Recorded data
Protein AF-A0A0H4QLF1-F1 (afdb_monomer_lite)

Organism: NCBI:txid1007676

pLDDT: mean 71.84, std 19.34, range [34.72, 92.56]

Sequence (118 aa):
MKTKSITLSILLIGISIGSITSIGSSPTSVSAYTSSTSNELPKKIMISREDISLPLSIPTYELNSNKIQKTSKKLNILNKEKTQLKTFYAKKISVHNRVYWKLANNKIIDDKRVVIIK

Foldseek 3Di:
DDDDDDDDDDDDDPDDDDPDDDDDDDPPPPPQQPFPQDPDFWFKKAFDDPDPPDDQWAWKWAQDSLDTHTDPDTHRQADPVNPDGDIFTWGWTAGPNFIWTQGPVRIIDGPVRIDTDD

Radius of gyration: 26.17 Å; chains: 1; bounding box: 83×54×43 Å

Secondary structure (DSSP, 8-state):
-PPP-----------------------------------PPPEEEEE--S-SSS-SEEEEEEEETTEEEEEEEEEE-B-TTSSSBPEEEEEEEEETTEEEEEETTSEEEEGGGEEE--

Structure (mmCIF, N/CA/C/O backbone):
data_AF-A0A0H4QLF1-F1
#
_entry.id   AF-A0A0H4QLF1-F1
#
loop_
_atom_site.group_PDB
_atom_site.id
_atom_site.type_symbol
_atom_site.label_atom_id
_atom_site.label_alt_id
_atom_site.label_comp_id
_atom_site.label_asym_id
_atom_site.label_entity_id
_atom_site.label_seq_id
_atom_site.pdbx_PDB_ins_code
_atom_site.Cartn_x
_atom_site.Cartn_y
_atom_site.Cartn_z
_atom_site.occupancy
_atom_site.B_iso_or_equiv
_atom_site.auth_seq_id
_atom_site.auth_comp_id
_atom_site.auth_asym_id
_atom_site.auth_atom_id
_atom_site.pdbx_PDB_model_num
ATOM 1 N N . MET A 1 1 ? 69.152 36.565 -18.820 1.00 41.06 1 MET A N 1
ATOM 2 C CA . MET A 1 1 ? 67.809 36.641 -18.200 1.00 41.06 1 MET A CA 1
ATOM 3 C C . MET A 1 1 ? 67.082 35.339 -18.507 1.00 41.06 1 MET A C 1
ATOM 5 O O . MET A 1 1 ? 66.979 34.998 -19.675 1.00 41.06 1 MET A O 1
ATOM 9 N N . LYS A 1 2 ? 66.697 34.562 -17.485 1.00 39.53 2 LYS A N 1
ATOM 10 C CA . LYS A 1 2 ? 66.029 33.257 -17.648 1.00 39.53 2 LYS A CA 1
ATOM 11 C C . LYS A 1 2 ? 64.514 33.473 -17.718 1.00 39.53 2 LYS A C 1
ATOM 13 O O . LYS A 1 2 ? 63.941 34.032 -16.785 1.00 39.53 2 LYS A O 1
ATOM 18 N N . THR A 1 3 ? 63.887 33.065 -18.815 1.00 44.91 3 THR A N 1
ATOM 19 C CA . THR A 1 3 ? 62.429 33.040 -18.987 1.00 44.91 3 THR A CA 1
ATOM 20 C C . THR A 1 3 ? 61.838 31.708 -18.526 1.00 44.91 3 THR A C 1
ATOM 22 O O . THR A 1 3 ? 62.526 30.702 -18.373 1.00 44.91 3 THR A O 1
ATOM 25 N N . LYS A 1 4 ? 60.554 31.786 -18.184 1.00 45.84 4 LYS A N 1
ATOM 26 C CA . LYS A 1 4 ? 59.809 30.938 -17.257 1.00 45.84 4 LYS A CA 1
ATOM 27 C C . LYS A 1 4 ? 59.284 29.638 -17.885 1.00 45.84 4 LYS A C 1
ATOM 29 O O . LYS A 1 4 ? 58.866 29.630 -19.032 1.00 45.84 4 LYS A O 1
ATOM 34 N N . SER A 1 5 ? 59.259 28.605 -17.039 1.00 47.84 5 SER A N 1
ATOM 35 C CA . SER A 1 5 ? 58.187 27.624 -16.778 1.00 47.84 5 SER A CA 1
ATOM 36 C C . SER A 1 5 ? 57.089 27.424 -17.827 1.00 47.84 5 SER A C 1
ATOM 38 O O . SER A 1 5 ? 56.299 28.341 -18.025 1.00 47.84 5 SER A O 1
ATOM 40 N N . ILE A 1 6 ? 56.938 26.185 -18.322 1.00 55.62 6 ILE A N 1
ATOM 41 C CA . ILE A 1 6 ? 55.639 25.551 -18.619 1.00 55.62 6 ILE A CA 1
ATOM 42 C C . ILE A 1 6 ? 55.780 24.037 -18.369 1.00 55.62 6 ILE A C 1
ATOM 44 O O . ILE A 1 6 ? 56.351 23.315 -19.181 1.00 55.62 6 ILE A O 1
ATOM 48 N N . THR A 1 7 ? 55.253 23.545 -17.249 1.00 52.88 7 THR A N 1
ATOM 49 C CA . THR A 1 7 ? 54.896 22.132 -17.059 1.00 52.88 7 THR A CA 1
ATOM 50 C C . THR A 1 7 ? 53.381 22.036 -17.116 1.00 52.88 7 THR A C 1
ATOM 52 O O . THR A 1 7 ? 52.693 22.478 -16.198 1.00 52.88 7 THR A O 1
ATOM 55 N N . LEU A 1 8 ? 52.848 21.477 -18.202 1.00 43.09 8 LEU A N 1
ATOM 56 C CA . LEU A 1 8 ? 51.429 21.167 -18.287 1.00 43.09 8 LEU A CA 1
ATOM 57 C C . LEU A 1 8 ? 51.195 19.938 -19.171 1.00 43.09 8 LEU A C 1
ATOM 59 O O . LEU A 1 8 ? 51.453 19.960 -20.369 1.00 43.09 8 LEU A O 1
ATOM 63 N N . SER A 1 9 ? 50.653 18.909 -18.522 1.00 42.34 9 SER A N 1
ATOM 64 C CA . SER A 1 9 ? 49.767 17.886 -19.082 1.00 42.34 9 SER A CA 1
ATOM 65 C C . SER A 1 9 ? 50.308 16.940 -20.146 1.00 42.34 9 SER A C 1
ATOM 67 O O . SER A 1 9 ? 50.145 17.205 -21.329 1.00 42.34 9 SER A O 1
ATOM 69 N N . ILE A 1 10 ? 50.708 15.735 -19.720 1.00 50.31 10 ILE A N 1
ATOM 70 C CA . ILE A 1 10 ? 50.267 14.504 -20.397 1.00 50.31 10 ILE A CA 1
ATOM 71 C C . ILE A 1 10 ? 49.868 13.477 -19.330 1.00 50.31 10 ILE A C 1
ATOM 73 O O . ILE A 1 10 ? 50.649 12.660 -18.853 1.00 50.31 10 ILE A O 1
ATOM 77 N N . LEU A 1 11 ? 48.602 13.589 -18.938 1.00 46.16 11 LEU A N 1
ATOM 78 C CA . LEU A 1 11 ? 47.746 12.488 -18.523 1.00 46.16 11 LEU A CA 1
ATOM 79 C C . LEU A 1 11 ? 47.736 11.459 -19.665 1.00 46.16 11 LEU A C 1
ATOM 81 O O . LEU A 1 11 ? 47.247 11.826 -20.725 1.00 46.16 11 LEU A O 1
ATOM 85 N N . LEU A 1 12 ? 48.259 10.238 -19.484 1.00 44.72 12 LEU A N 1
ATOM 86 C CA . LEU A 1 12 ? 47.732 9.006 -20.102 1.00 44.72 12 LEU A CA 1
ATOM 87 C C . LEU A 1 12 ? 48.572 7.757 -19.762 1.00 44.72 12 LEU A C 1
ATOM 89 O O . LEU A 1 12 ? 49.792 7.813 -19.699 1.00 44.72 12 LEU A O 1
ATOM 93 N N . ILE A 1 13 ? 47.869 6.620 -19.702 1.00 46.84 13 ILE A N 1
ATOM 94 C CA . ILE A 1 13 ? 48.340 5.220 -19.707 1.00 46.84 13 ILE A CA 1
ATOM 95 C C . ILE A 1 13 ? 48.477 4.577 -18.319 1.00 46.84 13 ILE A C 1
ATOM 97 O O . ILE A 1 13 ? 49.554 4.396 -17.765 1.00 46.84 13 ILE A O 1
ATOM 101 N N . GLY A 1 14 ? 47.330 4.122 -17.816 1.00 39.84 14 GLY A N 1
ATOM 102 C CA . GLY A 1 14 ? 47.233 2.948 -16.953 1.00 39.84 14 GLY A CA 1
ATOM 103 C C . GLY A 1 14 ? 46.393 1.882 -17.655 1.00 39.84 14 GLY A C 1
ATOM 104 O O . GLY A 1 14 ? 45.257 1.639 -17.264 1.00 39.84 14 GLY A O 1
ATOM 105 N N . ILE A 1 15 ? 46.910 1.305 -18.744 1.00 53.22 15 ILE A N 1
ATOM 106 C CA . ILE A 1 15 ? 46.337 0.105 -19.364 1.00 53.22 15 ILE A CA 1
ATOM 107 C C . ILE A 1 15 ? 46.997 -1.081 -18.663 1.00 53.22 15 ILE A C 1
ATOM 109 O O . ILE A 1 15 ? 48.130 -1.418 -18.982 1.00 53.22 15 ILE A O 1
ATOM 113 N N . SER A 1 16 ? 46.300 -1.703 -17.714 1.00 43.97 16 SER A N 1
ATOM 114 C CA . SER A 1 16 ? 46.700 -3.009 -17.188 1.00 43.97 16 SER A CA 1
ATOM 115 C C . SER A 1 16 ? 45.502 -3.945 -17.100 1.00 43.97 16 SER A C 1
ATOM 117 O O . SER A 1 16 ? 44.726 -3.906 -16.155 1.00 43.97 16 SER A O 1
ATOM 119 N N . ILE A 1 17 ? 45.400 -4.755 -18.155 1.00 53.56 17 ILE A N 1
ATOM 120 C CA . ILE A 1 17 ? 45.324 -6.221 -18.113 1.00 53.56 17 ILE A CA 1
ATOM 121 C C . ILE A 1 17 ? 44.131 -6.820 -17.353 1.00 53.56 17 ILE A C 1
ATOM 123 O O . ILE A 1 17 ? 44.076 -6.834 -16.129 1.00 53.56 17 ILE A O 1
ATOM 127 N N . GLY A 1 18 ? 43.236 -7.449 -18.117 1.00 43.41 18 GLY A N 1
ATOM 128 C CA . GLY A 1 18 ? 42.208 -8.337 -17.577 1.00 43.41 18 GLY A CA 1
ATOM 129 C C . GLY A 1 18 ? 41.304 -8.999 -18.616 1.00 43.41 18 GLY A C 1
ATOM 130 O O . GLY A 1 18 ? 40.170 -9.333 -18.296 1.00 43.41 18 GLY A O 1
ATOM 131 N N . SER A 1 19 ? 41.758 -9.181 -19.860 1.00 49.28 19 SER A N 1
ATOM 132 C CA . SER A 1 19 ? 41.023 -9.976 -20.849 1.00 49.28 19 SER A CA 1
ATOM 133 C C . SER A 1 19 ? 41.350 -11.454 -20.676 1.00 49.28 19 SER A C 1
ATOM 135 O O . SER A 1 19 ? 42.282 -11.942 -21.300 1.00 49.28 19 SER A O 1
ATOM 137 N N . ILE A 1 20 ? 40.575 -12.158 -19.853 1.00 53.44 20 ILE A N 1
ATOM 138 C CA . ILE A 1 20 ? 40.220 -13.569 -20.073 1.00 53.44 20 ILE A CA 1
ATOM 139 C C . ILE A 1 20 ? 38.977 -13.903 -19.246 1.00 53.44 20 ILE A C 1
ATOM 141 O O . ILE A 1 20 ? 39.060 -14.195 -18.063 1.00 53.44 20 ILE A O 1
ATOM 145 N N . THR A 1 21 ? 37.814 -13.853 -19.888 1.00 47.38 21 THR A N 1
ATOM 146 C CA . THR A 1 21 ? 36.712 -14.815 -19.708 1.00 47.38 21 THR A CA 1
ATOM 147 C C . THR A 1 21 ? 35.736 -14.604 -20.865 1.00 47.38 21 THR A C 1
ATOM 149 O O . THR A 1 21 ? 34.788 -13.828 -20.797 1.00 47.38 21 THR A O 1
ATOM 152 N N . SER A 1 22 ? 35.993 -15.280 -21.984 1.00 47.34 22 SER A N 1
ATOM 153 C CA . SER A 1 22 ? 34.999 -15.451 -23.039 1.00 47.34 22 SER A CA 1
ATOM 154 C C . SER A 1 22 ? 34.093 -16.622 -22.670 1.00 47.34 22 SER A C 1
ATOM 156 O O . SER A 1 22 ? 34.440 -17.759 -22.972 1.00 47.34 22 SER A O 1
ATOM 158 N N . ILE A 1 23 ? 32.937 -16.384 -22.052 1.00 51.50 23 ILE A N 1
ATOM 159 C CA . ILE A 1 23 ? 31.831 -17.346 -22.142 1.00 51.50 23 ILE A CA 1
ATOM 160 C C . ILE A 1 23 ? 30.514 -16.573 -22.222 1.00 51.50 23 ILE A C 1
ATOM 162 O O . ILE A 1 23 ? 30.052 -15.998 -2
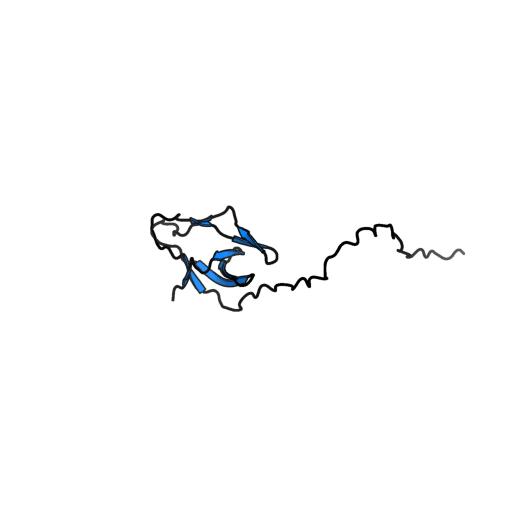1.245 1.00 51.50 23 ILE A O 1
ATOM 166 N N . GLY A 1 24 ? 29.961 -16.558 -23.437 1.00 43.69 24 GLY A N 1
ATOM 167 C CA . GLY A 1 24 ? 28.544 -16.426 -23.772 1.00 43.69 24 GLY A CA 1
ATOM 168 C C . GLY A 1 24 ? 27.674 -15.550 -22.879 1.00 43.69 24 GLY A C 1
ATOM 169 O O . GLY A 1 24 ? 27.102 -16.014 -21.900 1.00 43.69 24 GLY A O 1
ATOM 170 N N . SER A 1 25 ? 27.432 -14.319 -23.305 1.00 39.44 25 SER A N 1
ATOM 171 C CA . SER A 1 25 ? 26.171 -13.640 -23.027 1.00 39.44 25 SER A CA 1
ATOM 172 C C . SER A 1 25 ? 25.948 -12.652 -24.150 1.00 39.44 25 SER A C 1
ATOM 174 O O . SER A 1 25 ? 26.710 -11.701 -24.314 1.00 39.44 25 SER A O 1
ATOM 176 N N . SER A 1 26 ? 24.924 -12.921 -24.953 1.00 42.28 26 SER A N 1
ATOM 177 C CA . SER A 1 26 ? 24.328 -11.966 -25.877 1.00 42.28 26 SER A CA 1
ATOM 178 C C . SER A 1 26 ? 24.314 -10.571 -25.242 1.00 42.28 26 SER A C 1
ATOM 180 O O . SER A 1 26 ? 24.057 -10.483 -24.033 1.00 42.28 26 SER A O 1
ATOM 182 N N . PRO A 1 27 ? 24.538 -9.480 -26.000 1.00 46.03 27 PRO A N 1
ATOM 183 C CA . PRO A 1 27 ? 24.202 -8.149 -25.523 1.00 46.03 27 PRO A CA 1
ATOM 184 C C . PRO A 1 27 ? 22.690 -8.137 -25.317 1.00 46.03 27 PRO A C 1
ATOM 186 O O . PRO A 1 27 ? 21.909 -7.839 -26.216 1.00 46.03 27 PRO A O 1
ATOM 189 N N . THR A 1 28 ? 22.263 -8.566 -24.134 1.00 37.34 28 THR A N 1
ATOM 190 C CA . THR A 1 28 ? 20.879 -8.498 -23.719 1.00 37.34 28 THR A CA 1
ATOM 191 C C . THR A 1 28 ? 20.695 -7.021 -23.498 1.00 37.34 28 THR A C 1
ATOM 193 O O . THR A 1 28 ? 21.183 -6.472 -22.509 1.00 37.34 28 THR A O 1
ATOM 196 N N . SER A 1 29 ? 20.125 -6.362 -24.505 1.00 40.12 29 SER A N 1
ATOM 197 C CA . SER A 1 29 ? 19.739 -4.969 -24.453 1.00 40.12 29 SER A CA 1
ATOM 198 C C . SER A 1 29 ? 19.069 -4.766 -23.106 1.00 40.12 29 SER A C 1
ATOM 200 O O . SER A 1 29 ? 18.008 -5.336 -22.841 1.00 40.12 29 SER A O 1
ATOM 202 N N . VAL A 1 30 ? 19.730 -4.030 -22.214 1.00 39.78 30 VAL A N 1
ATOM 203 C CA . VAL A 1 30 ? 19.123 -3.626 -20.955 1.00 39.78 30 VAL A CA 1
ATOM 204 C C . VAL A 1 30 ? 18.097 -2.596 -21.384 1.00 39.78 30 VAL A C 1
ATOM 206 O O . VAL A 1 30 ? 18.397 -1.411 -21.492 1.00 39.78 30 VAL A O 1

EXERCISE BRIEF
Given the data above, transcribe exactly the lines from the one containing "ATOM 13 O O" down to the one containing "ATOM 36 C C", and no others.

YOUR RESPONSE
ATOM 13 O O . LYS A 1 2 ? 63.941 34.032 -16.785 1.00 39.53 2 LYS A O 1
ATOM 18 N N . THR A 1 3 ? 63.887 33.065 -18.815 1.00 44.91 3 THR A N 1
ATOM 19 C CA . THR A 1 3 ? 62.429 33.040 -18.987 1.00 44.91 3 THR A CA 1
ATOM 20 C C . THR A 1 3 ? 61.838 31.708 -18.526 1.00 44.91 3 THR A C 1
ATOM 22 O O . THR A 1 3 ? 62.526 30.702 -18.373 1.00 44.91 3 THR A O 1
ATOM 25 N N . LYS A 1 4 ? 60.554 31.786 -18.184 1.00 45.84 4 LYS A N 1
ATOM 26 C CA . LYS A 1 4 ? 59.809 30.938 -17.257 1.00 45.84 4 LYS A CA 1
ATOM 27 C C . LYS A 1 4 ? 59.284 29.638 -17.885 1.00 45.84 4 LYS A C 1
ATOM 29 O O . LYS A 1 4 ? 58.866 29.630 -19.032 1.00 45.84 4 LYS A O 1
ATOM 34 N N . SER A 1 5 ? 59.259 28.605 -17.039 1.00 47.84 5 SER A N 1
ATOM 35 C CA . SER A 1 5 ? 58.187 27.624 -16.778 1.00 47.84 5 SER A CA 1
ATOM 36 C C . SER A 1 5 ? 57.089 27.424 -17.827 1.00 47.84 5 SER A C 1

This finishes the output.